** Problem to work on **
Everything from the line containing "ATOM 52 N N" to the last line of the entries must be reproduced exactly, and nothing outside that range.

** Task data **
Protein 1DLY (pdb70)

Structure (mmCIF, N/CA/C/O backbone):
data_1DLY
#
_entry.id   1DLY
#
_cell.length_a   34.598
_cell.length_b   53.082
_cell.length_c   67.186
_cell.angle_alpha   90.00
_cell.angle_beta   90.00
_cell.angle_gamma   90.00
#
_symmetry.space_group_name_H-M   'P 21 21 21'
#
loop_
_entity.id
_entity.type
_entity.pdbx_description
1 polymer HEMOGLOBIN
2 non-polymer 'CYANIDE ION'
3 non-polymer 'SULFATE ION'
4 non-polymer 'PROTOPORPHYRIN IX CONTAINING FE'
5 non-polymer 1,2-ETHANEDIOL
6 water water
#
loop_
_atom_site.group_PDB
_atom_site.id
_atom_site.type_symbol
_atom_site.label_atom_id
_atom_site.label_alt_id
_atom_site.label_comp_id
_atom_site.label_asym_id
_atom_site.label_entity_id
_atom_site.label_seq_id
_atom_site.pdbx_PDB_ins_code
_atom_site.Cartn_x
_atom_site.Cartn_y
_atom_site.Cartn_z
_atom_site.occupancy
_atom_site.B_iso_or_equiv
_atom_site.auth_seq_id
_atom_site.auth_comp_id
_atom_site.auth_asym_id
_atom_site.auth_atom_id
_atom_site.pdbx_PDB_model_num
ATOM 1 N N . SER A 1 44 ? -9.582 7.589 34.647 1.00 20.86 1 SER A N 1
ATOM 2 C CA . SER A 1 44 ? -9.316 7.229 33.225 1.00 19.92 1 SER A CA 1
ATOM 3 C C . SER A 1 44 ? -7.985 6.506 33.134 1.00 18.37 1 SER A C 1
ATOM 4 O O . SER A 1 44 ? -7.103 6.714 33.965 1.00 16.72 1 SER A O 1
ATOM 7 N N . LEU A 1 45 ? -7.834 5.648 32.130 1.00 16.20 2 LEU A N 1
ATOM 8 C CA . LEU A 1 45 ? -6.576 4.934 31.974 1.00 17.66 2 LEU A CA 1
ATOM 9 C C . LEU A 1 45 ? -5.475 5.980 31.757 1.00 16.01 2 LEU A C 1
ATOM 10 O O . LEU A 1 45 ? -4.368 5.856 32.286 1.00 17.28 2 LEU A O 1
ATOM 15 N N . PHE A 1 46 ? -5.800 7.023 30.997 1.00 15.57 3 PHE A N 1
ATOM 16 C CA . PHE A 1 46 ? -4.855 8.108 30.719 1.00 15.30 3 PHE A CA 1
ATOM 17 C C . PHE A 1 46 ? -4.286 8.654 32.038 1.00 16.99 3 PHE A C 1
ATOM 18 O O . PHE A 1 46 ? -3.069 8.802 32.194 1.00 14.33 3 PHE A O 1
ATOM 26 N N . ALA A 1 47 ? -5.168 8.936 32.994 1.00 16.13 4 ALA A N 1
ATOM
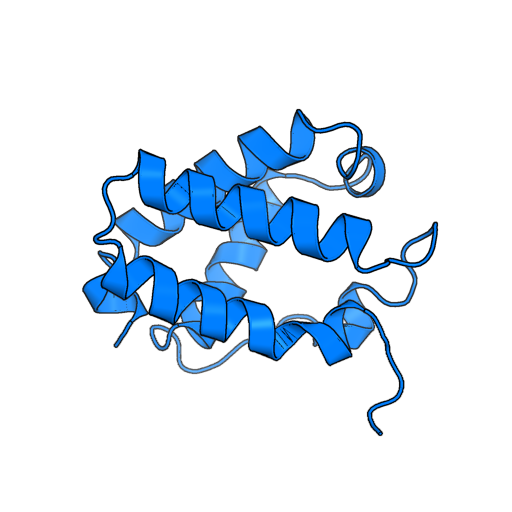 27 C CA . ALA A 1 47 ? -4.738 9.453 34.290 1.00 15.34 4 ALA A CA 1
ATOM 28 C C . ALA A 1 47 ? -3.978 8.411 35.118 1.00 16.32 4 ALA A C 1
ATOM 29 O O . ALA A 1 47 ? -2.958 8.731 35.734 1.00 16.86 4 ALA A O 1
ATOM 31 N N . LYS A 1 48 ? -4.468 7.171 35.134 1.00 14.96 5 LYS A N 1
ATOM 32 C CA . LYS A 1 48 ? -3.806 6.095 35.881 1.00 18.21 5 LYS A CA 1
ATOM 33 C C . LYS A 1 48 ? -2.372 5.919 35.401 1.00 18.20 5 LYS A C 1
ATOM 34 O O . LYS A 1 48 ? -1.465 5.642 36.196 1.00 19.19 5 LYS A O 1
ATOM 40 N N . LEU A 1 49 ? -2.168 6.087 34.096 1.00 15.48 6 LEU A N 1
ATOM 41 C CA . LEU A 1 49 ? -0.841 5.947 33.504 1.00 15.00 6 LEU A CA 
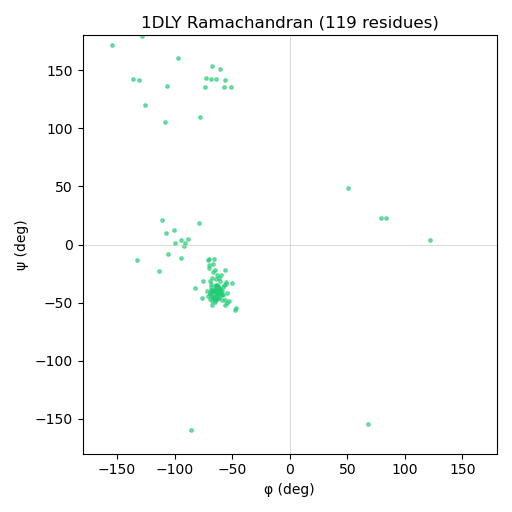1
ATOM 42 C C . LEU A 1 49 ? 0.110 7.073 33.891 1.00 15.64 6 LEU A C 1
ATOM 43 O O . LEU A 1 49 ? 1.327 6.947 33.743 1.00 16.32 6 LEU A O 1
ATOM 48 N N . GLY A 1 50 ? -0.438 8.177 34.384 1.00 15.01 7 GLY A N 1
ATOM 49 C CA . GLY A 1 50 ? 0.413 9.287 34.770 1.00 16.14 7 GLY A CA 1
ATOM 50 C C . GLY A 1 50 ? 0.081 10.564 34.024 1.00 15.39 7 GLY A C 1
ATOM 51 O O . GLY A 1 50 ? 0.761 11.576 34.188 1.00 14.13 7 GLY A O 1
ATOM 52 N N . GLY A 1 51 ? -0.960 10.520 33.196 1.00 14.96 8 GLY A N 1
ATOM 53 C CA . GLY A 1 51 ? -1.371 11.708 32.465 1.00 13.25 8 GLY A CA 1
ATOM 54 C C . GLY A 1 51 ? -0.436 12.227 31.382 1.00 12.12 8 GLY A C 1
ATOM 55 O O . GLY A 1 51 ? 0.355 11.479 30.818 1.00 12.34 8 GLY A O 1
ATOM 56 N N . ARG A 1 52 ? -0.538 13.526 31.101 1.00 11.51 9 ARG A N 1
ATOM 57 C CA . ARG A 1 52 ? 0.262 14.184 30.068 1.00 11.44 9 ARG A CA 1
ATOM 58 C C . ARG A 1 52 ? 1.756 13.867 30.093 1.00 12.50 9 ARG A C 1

** Task solution **
ATOM 52 N N . GLY A 1 51 ? -0.960 10.520 33.196 1.00 14.96 8 GLY A N 1
ATOM 53 C CA . GLY A 1 51 ? -1.371 11.708 32.465 1.00 13.25 8 GLY A CA 1
ATOM 54 C C . GLY A 1 51 ? -0.436 12.227 31.382 1.00 12.12 8 GLY A C 1
ATOM 55 O O . GLY A 1 51 ? 0.355 11.479 30.818 1.00 12.34 8 GLY A O 1
ATOM 56 N N . ARG A 1 52 ? -0.538 13.526 31.101 1.00 11.51 9 ARG A N 1
ATOM 57 C CA . ARG A 1 52 ? 0.262 14.184 30.068 1.00 11.44 9 ARG A CA 1
ATOM 58 C C . ARG A 1 52 ? 1.756 13.867 30.093 1.00 12.50 9 ARG A C 1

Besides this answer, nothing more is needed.